The article quotes Steven Churchill, professor of evolutionary anthropology at Duke University: “It’s a great time to be researching Neanderthals because we’re learning so quickly…But it’s a horrible time to write a book…” because new information is arriving at such a fast pace that it’s difficult for even scholars to keep up.
Clive Finlayson, director of the Heritage Division at the Gibraltar Museum, and a longtime Neanderthal researcher comments: “What we’ve been showing slowly is, we’ve been making the Neanderthals more and more like us, human in a sense…Of course they were different; people in different parts of the world have differences in culture and so on. But they’re human. And we’ve brought the Neanderthal closer to us.”
- More and more, we find that Neanderthals are like us (but they didn’t have dogs)

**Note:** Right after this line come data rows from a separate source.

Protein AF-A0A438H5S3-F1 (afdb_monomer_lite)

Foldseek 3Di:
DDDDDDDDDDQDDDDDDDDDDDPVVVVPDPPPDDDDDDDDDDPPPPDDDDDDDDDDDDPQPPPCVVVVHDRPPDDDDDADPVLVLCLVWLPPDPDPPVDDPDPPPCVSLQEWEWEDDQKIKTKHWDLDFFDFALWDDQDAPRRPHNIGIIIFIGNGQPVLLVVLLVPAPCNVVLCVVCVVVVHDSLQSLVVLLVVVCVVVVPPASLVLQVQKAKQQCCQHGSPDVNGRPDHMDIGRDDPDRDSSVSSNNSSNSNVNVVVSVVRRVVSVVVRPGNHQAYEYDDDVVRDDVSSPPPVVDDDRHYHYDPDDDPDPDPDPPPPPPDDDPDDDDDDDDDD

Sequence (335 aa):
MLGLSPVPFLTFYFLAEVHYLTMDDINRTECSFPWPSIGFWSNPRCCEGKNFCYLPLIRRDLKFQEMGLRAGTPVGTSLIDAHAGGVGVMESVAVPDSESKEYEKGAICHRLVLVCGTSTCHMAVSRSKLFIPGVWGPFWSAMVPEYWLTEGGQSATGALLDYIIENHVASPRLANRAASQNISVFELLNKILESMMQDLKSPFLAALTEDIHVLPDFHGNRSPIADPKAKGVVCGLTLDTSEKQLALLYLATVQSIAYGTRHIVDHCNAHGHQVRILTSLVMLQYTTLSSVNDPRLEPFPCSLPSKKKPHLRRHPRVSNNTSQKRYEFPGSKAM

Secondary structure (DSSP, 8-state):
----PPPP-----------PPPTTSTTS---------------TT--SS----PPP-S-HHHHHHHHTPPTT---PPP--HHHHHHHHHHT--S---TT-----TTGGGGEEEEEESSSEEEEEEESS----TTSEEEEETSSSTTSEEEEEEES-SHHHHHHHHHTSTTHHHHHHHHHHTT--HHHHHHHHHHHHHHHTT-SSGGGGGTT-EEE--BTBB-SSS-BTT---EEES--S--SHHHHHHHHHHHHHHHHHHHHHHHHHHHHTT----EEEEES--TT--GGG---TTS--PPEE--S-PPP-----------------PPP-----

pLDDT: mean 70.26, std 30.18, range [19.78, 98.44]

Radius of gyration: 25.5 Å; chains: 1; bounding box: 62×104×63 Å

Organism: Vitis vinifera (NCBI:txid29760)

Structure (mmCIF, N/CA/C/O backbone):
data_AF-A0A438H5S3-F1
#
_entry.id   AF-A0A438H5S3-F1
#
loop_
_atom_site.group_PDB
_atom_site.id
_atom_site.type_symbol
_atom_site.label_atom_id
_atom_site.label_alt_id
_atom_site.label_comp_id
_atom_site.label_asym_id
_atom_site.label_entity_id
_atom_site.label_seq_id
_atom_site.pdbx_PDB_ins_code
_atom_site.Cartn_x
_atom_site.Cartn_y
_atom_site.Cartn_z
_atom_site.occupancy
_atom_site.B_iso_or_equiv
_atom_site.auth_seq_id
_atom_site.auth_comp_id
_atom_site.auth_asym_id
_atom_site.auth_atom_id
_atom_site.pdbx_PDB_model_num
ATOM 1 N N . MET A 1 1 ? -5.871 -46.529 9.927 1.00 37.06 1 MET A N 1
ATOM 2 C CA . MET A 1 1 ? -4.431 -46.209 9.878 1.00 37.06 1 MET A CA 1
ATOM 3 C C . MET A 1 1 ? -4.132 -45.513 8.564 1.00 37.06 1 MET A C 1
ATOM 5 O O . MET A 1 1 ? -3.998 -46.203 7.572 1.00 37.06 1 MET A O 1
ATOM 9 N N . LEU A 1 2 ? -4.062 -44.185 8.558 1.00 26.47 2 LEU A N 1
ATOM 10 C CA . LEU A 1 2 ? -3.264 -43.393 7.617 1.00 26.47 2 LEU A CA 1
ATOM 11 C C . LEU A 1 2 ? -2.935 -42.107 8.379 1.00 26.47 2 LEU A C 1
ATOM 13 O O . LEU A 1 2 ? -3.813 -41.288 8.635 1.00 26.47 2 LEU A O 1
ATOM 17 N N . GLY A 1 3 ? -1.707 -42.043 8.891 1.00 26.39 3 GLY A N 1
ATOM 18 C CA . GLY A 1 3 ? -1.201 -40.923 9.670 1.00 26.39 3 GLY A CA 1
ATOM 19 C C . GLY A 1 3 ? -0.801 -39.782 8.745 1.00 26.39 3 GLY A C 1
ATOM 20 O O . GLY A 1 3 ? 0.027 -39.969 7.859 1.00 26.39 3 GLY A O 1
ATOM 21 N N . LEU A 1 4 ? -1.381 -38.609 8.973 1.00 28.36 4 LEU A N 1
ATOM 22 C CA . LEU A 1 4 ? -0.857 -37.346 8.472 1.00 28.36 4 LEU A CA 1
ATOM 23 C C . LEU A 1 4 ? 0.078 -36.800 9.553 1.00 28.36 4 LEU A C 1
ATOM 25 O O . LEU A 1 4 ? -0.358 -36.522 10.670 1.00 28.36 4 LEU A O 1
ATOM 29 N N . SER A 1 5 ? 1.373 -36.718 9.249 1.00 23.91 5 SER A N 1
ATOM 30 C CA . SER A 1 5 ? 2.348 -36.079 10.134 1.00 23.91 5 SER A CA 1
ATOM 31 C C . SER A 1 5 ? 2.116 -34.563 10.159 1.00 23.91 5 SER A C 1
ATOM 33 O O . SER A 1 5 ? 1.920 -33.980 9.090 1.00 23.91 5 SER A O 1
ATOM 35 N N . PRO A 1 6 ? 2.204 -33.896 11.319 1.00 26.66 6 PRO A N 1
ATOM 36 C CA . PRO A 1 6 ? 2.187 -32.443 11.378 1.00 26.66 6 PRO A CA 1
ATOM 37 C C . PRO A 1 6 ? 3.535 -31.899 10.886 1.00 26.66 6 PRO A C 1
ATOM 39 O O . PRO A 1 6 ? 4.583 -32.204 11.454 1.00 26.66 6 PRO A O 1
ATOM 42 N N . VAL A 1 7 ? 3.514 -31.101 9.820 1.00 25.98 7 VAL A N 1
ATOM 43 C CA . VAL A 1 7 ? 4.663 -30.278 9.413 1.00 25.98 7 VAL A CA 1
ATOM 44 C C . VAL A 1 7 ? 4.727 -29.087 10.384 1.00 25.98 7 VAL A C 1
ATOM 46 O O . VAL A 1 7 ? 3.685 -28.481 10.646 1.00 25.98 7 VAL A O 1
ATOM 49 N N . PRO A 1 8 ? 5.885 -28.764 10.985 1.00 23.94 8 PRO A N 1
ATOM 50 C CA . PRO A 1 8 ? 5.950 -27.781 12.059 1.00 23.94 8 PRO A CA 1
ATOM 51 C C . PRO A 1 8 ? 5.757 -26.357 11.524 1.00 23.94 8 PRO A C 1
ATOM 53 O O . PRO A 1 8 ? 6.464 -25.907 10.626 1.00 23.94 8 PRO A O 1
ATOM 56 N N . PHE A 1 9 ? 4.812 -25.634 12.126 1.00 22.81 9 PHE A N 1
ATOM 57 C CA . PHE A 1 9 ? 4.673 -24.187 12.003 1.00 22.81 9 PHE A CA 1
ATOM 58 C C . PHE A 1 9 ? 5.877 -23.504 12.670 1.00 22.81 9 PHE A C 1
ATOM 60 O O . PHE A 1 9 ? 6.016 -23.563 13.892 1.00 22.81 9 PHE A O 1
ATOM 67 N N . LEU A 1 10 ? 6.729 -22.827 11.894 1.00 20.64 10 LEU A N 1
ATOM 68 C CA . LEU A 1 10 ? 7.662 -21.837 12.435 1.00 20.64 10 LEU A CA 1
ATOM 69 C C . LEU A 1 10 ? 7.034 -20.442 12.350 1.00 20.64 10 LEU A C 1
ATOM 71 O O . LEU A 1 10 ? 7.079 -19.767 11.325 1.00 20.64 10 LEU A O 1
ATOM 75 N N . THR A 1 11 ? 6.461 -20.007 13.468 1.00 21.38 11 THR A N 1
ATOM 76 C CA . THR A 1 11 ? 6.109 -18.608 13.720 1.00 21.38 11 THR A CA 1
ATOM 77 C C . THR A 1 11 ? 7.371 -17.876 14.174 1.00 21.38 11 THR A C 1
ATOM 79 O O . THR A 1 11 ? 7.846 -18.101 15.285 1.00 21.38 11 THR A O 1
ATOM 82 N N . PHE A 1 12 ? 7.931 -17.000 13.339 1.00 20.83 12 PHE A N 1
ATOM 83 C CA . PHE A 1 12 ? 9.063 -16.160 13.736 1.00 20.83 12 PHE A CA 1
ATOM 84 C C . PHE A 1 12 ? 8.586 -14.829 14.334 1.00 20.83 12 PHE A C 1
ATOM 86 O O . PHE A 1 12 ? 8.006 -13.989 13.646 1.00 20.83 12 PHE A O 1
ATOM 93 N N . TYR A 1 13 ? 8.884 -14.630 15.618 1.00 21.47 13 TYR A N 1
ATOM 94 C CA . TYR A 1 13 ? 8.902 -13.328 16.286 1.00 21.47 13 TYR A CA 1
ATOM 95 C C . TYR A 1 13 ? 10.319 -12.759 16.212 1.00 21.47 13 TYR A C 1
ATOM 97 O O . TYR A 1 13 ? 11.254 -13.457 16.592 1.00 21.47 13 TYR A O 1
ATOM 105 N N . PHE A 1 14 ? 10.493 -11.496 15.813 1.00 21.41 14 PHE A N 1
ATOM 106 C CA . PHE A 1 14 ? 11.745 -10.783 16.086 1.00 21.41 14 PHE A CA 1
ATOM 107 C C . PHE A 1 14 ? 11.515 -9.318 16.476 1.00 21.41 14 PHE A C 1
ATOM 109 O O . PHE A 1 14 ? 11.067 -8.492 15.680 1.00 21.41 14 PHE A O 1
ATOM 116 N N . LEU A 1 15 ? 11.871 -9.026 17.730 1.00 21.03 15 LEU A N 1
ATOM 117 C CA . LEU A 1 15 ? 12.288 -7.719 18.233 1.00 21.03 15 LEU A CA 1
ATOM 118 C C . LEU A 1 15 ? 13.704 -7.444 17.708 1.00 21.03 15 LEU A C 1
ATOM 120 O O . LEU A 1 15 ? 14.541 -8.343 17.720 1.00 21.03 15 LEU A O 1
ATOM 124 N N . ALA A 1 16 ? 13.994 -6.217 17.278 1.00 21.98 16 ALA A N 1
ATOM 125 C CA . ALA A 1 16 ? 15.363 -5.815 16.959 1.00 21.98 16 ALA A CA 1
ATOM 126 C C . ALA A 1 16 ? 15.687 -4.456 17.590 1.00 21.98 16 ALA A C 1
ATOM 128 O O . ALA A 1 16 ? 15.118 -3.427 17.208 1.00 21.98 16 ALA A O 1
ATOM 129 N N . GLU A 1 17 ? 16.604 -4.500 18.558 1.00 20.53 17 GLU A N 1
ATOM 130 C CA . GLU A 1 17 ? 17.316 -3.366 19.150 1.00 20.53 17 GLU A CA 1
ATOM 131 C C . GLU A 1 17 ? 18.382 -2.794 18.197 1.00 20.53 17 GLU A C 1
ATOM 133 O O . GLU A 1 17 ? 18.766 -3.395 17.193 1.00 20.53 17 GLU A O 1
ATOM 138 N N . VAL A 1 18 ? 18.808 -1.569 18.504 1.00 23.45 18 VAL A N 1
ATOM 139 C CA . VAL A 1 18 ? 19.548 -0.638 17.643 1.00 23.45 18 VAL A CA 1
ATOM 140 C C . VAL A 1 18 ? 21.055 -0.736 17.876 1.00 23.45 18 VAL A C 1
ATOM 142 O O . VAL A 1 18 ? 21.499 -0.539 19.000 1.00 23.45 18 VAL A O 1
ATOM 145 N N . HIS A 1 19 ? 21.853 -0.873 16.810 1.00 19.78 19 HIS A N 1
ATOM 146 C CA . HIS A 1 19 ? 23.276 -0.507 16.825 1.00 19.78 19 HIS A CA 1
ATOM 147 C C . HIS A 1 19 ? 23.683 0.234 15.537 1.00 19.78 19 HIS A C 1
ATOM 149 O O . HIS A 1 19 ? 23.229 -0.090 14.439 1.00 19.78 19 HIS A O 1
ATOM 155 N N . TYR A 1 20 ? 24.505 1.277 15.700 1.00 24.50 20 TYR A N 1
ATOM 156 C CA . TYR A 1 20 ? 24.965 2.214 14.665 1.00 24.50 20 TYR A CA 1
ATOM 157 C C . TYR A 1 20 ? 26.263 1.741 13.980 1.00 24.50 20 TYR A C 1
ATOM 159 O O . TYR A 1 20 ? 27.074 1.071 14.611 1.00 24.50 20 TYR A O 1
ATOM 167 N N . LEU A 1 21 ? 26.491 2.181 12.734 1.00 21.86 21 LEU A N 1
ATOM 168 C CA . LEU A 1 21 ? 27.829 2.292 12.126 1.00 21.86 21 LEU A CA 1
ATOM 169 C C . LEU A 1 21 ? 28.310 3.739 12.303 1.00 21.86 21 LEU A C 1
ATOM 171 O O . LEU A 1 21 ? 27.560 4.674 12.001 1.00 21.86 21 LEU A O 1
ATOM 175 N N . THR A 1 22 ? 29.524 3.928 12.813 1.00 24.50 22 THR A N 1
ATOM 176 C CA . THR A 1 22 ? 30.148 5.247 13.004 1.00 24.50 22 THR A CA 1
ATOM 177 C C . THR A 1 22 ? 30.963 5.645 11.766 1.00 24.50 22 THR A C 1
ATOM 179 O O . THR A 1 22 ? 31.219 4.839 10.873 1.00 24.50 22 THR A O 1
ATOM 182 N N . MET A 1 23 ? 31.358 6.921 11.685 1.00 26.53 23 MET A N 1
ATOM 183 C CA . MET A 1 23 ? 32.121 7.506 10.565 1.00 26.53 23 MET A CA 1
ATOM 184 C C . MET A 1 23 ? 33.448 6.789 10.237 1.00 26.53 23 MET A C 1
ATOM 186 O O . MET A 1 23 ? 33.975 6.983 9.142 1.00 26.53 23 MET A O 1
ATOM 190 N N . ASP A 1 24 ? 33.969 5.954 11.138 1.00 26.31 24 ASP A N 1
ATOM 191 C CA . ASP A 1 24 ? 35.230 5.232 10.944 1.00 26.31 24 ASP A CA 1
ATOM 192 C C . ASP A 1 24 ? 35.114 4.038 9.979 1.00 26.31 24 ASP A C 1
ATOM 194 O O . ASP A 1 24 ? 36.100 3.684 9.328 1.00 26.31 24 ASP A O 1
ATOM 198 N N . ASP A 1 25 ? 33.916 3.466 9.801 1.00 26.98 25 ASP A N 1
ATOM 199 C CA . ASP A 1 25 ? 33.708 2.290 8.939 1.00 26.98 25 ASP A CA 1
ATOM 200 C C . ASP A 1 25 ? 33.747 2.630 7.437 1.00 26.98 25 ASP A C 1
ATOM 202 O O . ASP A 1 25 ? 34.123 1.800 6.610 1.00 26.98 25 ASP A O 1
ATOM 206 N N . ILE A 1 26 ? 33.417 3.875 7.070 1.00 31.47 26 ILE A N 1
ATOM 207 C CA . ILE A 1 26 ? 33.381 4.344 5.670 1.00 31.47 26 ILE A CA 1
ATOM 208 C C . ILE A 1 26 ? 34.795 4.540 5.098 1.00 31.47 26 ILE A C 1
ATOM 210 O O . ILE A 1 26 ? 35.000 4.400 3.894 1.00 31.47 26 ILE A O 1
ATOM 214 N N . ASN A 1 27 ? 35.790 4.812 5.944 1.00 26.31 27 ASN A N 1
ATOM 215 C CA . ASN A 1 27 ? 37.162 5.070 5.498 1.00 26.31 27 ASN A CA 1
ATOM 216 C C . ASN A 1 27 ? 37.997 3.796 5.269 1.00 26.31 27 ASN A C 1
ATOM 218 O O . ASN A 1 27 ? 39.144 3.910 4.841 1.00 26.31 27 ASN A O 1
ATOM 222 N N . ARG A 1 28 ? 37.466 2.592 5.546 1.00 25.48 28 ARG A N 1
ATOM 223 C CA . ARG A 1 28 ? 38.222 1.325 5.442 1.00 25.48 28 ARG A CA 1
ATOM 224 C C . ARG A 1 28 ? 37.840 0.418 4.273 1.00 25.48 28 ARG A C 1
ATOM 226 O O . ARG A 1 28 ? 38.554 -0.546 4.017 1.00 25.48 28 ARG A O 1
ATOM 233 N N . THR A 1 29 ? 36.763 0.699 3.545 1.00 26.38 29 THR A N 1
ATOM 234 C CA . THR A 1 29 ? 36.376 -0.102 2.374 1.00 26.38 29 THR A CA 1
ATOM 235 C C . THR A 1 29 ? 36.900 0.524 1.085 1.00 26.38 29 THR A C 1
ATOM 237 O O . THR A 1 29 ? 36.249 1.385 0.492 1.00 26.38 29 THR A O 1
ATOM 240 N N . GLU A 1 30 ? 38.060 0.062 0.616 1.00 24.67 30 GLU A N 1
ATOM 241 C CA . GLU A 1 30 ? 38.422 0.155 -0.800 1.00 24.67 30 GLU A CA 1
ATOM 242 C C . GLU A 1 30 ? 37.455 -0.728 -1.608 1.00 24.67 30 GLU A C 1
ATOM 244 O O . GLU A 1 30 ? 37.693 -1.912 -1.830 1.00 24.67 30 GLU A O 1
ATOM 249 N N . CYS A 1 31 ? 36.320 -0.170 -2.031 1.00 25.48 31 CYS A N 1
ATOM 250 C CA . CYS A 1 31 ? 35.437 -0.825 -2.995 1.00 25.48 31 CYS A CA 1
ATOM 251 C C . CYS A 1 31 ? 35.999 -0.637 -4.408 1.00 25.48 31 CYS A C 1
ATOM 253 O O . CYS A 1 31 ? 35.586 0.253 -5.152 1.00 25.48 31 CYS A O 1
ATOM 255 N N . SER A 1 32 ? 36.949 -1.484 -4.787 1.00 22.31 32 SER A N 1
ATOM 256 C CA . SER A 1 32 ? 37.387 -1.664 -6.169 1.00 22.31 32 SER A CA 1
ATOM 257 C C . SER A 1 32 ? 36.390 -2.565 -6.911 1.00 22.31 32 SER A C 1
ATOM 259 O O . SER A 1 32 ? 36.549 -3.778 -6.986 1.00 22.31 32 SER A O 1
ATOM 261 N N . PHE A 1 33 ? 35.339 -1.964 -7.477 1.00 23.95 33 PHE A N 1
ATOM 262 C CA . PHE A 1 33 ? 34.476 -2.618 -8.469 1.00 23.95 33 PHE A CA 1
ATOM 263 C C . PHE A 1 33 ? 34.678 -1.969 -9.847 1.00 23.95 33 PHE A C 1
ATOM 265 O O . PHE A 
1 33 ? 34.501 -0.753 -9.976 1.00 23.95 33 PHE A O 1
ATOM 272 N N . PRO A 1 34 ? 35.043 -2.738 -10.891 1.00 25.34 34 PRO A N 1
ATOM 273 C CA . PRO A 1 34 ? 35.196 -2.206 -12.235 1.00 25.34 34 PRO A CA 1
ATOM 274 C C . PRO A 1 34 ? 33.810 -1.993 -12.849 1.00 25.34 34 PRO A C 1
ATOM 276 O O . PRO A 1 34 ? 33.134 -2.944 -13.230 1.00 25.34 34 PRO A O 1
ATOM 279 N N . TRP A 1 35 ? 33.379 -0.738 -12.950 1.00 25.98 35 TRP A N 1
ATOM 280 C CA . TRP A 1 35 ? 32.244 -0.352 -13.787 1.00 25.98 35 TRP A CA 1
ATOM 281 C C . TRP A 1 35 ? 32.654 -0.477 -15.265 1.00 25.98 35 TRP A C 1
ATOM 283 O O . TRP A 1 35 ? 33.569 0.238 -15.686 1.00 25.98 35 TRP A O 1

The New Yorker magazine carried an article about Neanderthal capabilities and closeness to modern humans. The article starts by discussing a recently announced discovery that the earliest known encounters took place in Israel. A fifty-five-thousand-year-old skull found in a cave near the Sea of Galilee was identified as that of a modern human. It is the first evidence that humans were living in the region at the same time Neanderthals are known to have inhabited it. It also discusses the finding by researchers at the University of Montreal of a fifty-five-thousand-year-old tool made of bone in a cave in France. Because, at that point, modern humans had not yet reached France, the tool, fashioned from a reindeer femur, must have been made by Neanderthals. Six months before that announcement came news from a team of European researchers about the finding of an engraved design made by Neanderthals in Gibraltar.